Enable core dumps with a DaemonSet that creates and runs a privileged pod on each node in the specified namespace. If no namespace is given, core dumps are enabled for the default namespace. The pod runs a command that tells the Linux kernel on the node to save core dump information to a specific location. MATRIXX Support suggests the shared mount point /coredumps because it persists if the pod does not, which is common with single process pods or if the parent process of a pod crashes.

Note: When applying a DaemonSet, pods are not restarted and do not need to be restarted.

Applying a DaemonSet has the following important considerations:

  • Any pods running on nodes where the DaemonSet is applied (or created after the DaemonSet is applied) write core dump information into the /coredumps directory.
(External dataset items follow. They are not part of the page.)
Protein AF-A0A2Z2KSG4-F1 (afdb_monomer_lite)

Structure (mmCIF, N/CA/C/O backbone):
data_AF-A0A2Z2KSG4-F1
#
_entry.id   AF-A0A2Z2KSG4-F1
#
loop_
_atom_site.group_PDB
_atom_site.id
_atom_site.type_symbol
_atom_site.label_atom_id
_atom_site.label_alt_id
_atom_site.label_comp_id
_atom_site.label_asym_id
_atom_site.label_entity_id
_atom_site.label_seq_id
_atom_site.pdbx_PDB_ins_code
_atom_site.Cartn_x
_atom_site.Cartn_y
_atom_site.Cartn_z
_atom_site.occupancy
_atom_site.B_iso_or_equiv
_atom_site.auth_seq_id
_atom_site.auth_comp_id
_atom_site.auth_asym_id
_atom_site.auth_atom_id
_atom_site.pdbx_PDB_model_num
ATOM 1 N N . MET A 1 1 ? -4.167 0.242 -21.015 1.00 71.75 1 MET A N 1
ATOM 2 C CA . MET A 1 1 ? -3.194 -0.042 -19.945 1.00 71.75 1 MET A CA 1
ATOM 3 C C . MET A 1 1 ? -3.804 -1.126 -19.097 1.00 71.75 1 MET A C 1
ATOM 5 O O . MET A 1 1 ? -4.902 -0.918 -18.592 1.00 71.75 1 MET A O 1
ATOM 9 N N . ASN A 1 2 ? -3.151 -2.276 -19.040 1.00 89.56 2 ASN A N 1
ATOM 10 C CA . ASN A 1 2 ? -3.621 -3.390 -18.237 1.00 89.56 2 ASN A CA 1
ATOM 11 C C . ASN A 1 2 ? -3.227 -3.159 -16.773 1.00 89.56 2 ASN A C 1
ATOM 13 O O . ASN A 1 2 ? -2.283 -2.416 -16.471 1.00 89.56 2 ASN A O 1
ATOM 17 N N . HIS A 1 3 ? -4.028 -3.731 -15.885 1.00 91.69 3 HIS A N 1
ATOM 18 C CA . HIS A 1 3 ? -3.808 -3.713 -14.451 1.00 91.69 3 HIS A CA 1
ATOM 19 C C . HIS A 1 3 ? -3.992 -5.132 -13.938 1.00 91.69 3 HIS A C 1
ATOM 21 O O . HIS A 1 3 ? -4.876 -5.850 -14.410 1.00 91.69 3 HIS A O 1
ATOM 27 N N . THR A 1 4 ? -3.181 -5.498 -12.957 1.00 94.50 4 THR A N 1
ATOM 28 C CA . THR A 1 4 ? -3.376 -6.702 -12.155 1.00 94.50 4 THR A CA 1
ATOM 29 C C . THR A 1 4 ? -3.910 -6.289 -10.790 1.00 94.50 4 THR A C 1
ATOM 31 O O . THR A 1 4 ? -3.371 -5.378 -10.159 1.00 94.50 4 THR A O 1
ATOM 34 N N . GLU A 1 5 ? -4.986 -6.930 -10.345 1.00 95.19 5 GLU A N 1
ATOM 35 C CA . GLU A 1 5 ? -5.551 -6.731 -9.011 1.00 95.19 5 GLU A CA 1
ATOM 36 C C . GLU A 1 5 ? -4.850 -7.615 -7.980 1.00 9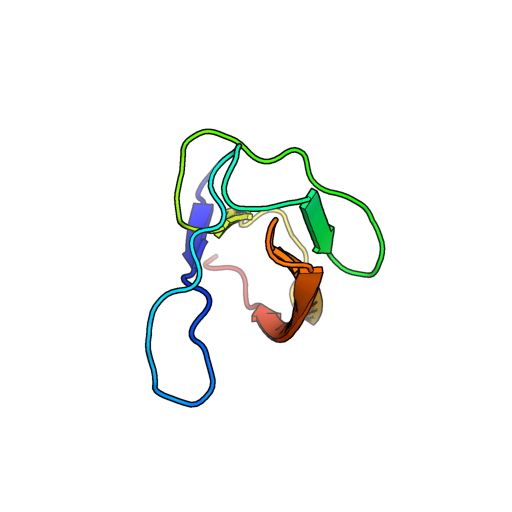5.19 5 GLU A C 1
ATOM 38 O O . GLU A 1 5 ? -4.619 -8.801 -8.213 1.00 95.19 5 GLU A O 1
ATOM 43 N N . PHE A 1 6 ? -4.563 -7.038 -6.815 1.00 96.44 6 PHE A N 1
ATOM 44 C CA . PHE A 1 6 ? -4.011 -7.747 -5.667 1.00 96.44 6 PHE A CA 1
ATOM 45 C C . PHE A 1 6 ? -4.864 -7.512 -4.422 1.00 96.44 6 PHE A C 1
ATOM 47 O O . PHE A 1 6 ? -5.268 -6.384 -4.136 1.00 96.44 6 PHE A O 1
ATOM 54 N N . GLU A 1 7 ? -5.085 -8.568 -3.644 1.00 97.56 7 GLU A N 1
ATOM 55 C CA . GLU A 1 7 ? -5.655 -8.465 -2.302 1.00 97.56 7 GLU A CA 1
ATOM 56 C C . GLU A 1 7 ? -4.560 -8.512 -1.234 1.00 97.56 7 GLU A C 1
ATOM 58 O O . GLU A 1 7 ? -3.557 -9.216 -1.371 1.00 97.56 7 GLU A O 1
ATOM 63 N N . LEU A 1 8 ? -4.759 -7.750 -0.159 1.00 97.50 8 LEU A N 1
ATOM 64 C CA . LEU A 1 8 ? -3.931 -7.822 1.037 1.00 97.50 8 LEU A CA 1
ATOM 65 C C . LEU A 1 8 ? -4.629 -8.719 2.057 1.00 97.50 8 LEU A C 1
ATOM 67 O O . LEU A 1 8 ? -5.785 -8.476 2.404 1.00 97.50 8 LEU A O 1
ATOM 71 N N . LEU A 1 9 ? -3.924 -9.735 2.546 1.00 97.31 9 LEU A N 1
ATOM 72 C CA . LEU A 1 9 ? -4.422 -10.650 3.569 1.00 97.31 9 LEU A CA 1
ATOM 73 C C . LEU A 1 9 ? -3.665 -10.439 4.884 1.00 97.31 9 LEU A C 1
ATOM 75 O O . LEU A 1 9 ? -2.462 -10.167 4.877 1.00 97.31 9 LEU A O 1
ATOM 79 N N . ASP A 1 10 ? -4.362 -10.576 6.008 1.00 95.56 10 ASP A N 1
ATOM 80 C CA . ASP A 1 10 ? -3.745 -10.606 7.331 1.00 95.56 10 ASP A CA 1
ATOM 81 C C . ASP A 1 10 ? -3.099 -11.970 7.642 1.00 95.56 10 ASP A C 1
ATOM 83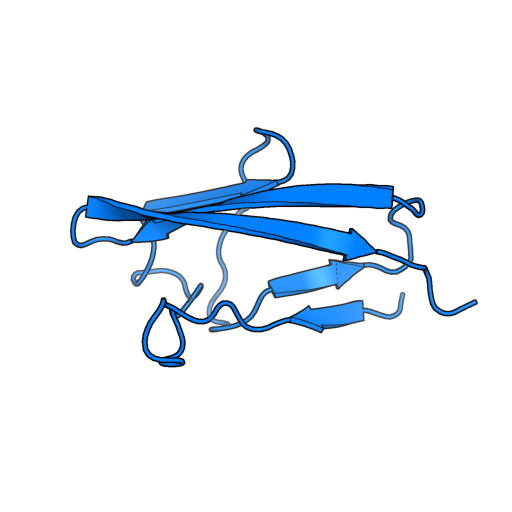 O O . ASP A 1 10 ? -3.121 -12.909 6.843 1.00 95.56 10 ASP A O 1
ATOM 87 N N . GLY A 1 11 ? -2.522 -12.102 8.841 1.00 93.44 11 GLY A N 1
ATOM 88 C CA . GLY A 1 11 ? -1.888 -13.349 9.283 1.00 93.44 11 GLY A CA 1
ATOM 89 C C . GLY A 1 11 ? -2.844 -14.542 9.443 1.00 93.44 11 GLY A C 1
ATOM 90 O O . GLY A 1 11 ? -2.372 -15.672 9.557 1.00 93.44 11 GLY A O 1
ATOM 91 N N . ALA A 1 12 ? -4.160 -14.315 9.452 1.00 96.50 12 ALA A N 1
ATOM 92 C CA . ALA A 1 12 ? -5.192 -15.349 9.472 1.00 96.50 12 ALA A CA 1
ATOM 93 C C . ALA A 1 12 ? -5.753 -15.653 8.068 1.00 96.50 12 ALA A C 1
ATOM 95 O O . ALA A 1 12 ? -6.595 -16.542 7.928 1.00 96.50 12 ALA A O 1
ATOM 96 N N . GLY A 1 13 ? -5.285 -14.948 7.033 1.00 96.19 13 GLY A N 1
ATOM 97 C CA . GLY A 1 13 ? -5.783 -15.063 5.665 1.00 96.19 13 GLY A CA 1
ATOM 98 C C . GLY A 1 13 ? -7.077 -14.286 5.410 1.00 96.19 13 GLY A C 1
ATOM 99 O O . GLY A 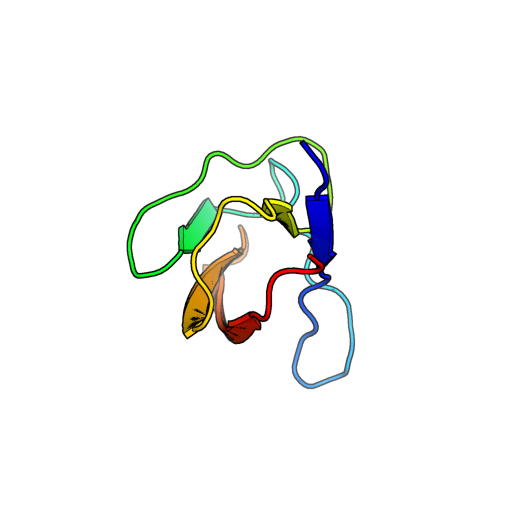1 13 ? -7.700 -14.488 4.370 1.00 96.19 13 GLY A O 1
ATOM 100 N N . ALA A 1 14 ? -7.506 -13.418 6.331 1.00 96.75 14 ALA A N 1
ATOM 101 C CA . ALA A 1 14 ? -8.652 -12.546 6.112 1.00 96.75 14 ALA A CA 1
ATOM 102 C C . ALA A 1 14 ? -8.241 -11.328 5.278 1.00 96.75 14 ALA A C 1
ATOM 104 O O . ALA A 1 14 ? -7.165 -10.759 5.466 1.00 96.75 14 ALA A O 1
ATOM 105 N N . ARG A 1 15 ? -9.110 -10.911 4.352 1.00 97.50 15 ARG A N 1
ATOM 106 C CA . ARG A 1 15 ? -8.867 -9.732 3.519 1.00 97.50 15 ARG A CA 1
ATOM 107 C C . ARG A 1 15 ? -8.874 -8.457 4.355 1.00 97.50 15 ARG A C 1
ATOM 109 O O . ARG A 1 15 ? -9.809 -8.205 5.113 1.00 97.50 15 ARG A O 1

If that directory is missing, lacks permissions, or has no space to write core files, the Linux kernel does not create core dump files at all.
  • Any existing core dump logic location is overwritten for applications running on nodes where the DaemonSet is applied.
  • MATRIXX Support recommends using tolerations and node affinity to target specific nodes for MATRIXX applications.
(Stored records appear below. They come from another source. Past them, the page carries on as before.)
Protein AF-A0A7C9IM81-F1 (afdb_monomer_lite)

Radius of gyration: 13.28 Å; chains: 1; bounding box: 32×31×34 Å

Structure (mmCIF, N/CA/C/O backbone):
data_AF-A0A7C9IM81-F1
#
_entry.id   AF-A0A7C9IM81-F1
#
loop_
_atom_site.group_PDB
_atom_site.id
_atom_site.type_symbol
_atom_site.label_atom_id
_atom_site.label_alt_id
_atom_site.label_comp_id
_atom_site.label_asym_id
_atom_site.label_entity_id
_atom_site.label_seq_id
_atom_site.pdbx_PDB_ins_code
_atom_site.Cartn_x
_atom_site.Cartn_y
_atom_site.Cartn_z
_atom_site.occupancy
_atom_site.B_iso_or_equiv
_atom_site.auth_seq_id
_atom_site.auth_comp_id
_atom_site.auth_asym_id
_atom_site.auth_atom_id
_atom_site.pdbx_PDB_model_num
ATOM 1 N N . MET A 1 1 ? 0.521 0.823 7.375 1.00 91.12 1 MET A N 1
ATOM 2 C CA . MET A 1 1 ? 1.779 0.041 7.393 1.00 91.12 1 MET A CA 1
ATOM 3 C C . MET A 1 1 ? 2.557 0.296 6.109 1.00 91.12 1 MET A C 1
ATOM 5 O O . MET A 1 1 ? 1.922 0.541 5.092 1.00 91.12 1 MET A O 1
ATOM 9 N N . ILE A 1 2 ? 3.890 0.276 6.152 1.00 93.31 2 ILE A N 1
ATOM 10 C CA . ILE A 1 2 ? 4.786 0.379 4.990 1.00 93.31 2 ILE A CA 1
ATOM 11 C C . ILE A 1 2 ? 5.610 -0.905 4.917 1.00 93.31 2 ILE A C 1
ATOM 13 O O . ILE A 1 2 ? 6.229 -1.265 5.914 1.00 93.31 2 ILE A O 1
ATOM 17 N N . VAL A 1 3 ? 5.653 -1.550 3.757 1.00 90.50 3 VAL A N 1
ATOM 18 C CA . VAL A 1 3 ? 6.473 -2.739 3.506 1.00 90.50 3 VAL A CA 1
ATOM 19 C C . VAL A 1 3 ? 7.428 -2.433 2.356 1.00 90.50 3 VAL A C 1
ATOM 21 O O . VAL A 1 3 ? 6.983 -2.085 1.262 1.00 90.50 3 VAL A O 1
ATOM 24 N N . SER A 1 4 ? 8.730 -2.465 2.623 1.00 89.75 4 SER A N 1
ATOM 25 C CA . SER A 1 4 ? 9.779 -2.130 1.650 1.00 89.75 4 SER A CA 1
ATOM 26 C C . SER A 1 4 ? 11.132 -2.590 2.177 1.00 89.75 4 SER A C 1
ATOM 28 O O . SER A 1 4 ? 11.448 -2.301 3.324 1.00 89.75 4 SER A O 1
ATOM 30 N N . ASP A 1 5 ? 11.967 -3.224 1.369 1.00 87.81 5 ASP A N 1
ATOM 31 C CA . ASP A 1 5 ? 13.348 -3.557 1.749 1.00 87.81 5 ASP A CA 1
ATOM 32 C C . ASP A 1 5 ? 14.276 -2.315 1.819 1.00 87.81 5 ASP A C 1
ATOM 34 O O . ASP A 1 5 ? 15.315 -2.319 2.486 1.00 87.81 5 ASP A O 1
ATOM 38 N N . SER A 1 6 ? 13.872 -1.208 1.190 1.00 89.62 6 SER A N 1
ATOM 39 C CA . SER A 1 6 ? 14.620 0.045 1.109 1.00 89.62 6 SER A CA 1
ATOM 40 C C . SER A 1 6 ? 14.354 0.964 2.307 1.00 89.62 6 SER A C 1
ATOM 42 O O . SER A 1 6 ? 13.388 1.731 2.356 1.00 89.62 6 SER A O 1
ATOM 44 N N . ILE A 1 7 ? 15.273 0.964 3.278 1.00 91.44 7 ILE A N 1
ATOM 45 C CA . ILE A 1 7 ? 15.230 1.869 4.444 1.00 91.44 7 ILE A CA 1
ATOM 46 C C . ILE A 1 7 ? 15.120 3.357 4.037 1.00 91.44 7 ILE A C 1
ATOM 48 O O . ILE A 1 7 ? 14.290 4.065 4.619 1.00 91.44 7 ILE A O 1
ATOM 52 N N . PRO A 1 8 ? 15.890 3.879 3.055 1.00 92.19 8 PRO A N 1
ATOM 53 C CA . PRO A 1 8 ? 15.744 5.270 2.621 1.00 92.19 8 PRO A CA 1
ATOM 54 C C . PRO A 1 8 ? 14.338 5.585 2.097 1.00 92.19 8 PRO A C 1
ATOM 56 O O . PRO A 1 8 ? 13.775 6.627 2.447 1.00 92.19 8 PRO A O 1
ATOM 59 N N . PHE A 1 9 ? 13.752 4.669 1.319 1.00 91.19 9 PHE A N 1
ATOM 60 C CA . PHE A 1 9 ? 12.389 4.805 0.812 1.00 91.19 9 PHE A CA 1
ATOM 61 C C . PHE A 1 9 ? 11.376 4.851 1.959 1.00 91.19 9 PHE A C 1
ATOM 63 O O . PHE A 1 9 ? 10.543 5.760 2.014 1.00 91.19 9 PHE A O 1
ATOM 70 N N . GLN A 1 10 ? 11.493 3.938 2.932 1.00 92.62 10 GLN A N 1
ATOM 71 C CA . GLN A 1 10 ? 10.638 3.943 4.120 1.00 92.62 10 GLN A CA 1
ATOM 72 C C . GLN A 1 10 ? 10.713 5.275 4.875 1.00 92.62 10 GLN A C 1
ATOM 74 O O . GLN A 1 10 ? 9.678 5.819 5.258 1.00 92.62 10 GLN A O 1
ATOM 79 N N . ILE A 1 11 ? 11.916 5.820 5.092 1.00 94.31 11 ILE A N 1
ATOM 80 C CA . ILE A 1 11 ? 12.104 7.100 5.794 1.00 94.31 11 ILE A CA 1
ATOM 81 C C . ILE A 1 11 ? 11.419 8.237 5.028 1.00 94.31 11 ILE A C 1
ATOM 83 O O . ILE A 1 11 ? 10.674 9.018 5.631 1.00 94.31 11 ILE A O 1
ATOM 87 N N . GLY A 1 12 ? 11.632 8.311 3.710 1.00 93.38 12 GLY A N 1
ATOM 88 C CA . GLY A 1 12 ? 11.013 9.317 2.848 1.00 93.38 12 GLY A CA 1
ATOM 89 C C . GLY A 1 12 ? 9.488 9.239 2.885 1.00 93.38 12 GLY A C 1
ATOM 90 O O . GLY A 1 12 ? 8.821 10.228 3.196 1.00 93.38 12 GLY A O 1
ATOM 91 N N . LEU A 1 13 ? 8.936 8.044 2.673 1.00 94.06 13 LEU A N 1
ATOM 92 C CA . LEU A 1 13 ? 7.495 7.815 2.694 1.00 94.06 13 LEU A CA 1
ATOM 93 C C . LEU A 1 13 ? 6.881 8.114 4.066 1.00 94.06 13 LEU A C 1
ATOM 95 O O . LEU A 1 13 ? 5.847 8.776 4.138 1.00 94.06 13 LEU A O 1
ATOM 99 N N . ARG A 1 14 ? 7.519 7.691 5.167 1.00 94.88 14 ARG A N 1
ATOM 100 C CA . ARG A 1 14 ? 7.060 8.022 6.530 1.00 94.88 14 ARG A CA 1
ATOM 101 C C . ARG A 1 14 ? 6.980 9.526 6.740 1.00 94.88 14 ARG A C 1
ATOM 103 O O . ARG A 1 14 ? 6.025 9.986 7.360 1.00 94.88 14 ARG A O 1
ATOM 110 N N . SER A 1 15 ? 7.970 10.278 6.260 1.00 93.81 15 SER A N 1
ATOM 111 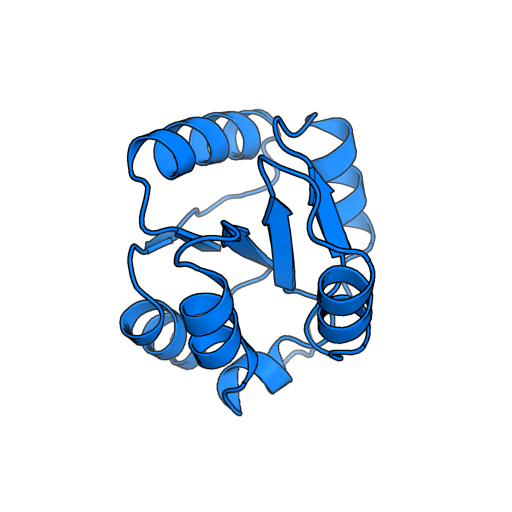C CA . SER A 1 15 ? 7.972 11.739 6.360 1.00 93.81 15 SER A CA 1
ATOM 112 C C . SER A 1 15 ? 6.757 12.336 5.646 1.00 93.81 15 SER A C 1
ATOM 114 O O . SER A 1 15 ? 5.987 13.081 6.257 1.00 93.81 15 SER A O 1
ATOM 116 N N . THR A 1 16 ? 6.513 11.919 4.400 1.00 93.75 16 THR A N 1
ATOM 117 C CA . THR A 1 16 ? 5.361 12.372 3.609 1.00 93.75 16 THR A CA 1
ATOM 118 C C . THR A 1 16 ? 4.031 11.996 4.262 1.00 93.75 16 THR A C 1
ATOM 120 O O . THR A 1 16 ? 3.163 12.853 4.414 1.00 93.75 16 THR A O 1
ATOM 123 N N . LEU A 1 17 ? 3.867 10.748 4.713 1.00 94.12 17 LEU A N 1
ATOM 124 C CA . LEU A 1 17 ? 2.637 10.295 5.373 1.00 94.12 17 LEU A CA 1
ATOM 125 C C . LEU A 1 17 ? 2.387 11.053 6.684 1.00 94.12 17 LEU A C 1
ATOM 127 O O . LEU A 1 17 ? 1.256 11.457 6.946 1.00 94.12 17 LEU A O 1
ATOM 131 N N . ARG A 1 18 ? 3.425 11.310 7.491 1.00 93.25 18 ARG A N 1
ATOM 132 C CA . ARG A 1 18 ? 3.293 12.106 8.725 1.00 93.25 18 ARG A CA 1
ATOM 133 C C . ARG A 1 18 ? 2.880 13.545 8.452 1.00 93.25 18 ARG A C 1
ATOM 135 O O . ARG A 1 18 ? 2.083 14.083 9.213 1.00 93.25 18 ARG A O 1
ATOM 142 N N . ALA A 1 19 ? 3.389 14.147 7.379 1.00 92.38 19 ALA A N 1
ATOM 143 C CA . ALA A 1 19 ? 3.049 15.518 7.012 1.00 92.38 19 ALA A CA 1
ATOM 144 C C . ALA A 1 19 ? 1.549 15.705 6.714 1.00 92.38 19 ALA A C 1
ATOM 146 O O . ALA A 1 19 ? 1.037 16.804 6.898 1.00 92.38 19 ALA A O 1
ATOM 147 N N . THR A 1 20 ? 0.836 14.641 6.323 1.00 92.12 20 THR A N 1
ATOM 148 C CA . THR A 1 20 ? -0.622 14.691 6.101 1.00 92.12 20 THR A CA 1
ATOM 149 C C . THR A 1 20 ? -1.441 14.771 7.394 1.00 92.12 20 THR A C 1
ATOM 151 O O . THR A 1 20 ? -2.601 15.163 7.367 1.00 92.12 20 THR A O 1
ATOM 154 N N . GLY A 1 21 ? -0.880 14.356 8.537 1.00 93.56 21 GLY A N 1
ATOM 155 C CA . GLY A 1 21 ? -1.617 14.256 9.803 1.00 93.56 21 GLY A CA 1
ATOM 156 C C . GLY A 1 21 ? -2.705 13.168 9.846 1.00 93.56 21 GLY A C 1
ATOM 157 O O . GLY A 1 21 ? -3.377 13.035 10.867 1.00 93.56 21 GLY A O 1
ATOM 158 N N . LEU A 1 22 ? -2.868 12.370 8.783 1.00 90.56 22 LEU A N 1
ATOM 159 C CA . LEU A 1 22 ? -3.918 11.346 8.676 1.00 90.56 22 LEU A CA 1
ATOM 160 C C . LEU A 1 22 ? -3.599 10.066 9.460 1.00 90.56 22 LEU A C 1
ATOM 162 O O . LEU A 1 22 ? -4.501 9.346 9.883 1.00 90.56 22 LEU A O 1
ATOM 166 N N . PHE A 1 23 ? -2.314 9.778 9.675 1.00 90.69 23 PHE A N 1
ATOM 167 C CA . PHE A 1 23 ? -1.855 8.533 10.287 1.00 90.69 23 PHE A CA 1
ATOM 168 C C . PHE A 1 23 ? -1.385 8.764 11.718 1.00 90.69 23 PHE A C 1
ATOM 170 O O . PHE A 1 23 ? -0.387 9.446 11.954 1.00 90.69 23 PHE A O 1
ATOM 177 N N . ARG A 1 24 ? -2.080 8.148 12.679 1.00 87.94 24 ARG A N 1
ATOM 178 C CA . ARG A 1 24 ? -1.677 8.163 14.097 1.00 87.94 24 ARG A CA 1
ATOM 179 C C . ARG A 1 24 ? -0.472 7.270 14.355 1.00 87.94 24 ARG A C 1
ATOM 181 O O . ARG A 1 24 ? 0.403 7.624 15.140 1.00 87.94 24 ARG A O 1
ATOM 188 N N . GLU A 1 25 ? -0.428 6.137 13.667 1.00 92.06 25 GLU A N 1
ATOM 189 C CA . GLU A 1 25 ? 0.622 5.144 13.802 1.00 92.06 25 GLU A CA 1
ATOM 190 C C . GLU A 1 25 ? 1.118 4.698 12.429 1.00 92.06 25 GLU A C 1
ATOM 192 O O . GLU A 1 25 ? 0.349 4.529 11.481 1.00 92.06 25 GLU A O 1
ATOM 197 N N . LEU A 1 26 ? 2.437 4.545 12.320 1.00 93.69 26 LEU A N 1
ATOM 198 C CA . LEU A 1 26 ? 3.109 4.090 11.112 1.00 93.69 26 LEU A CA 1
ATOM 199 C C . LEU A 1 26 ? 4.112 3.007 11.493 1.00 93.69 26 LEU A C 1
ATOM 201 O O . LEU A 1 26 ? 5.149 3.291 12.101 1.00 93.69 26 LEU A O 1
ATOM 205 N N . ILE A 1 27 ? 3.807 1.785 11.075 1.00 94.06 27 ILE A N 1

DaemonSets can be applied using a command similar to the following:

kubectl apply -f values.yaml

The following is a DaemonSet that enables core dump file creation where applied:

apiVersion: "apps/v1"
kind: "DaemonSet"
metadata:
  name: "sysctl-enable-coredumps"
spec:
  selector:
    matchLabels:
      app: sysctl-enable-coredumps
  template:
    metadata:
      labels:
        app: "sysctl-enable-coredumps"
    spec:
      initContainers:
        - name: "sysctl"
          image: "busybox:latest"
          securityContext:
            privileged: true
          command:
            - "/bin/sh"
            - "-c"
            - "sysctl -w fs.suid_dumpable=1 kernel.core_uses_pid=1 kernel.core_pattern=/coredump/core_%e_%p_%h_%t"
      containers:
        - name: "pause"
          image: gcr.io/google_containers/pause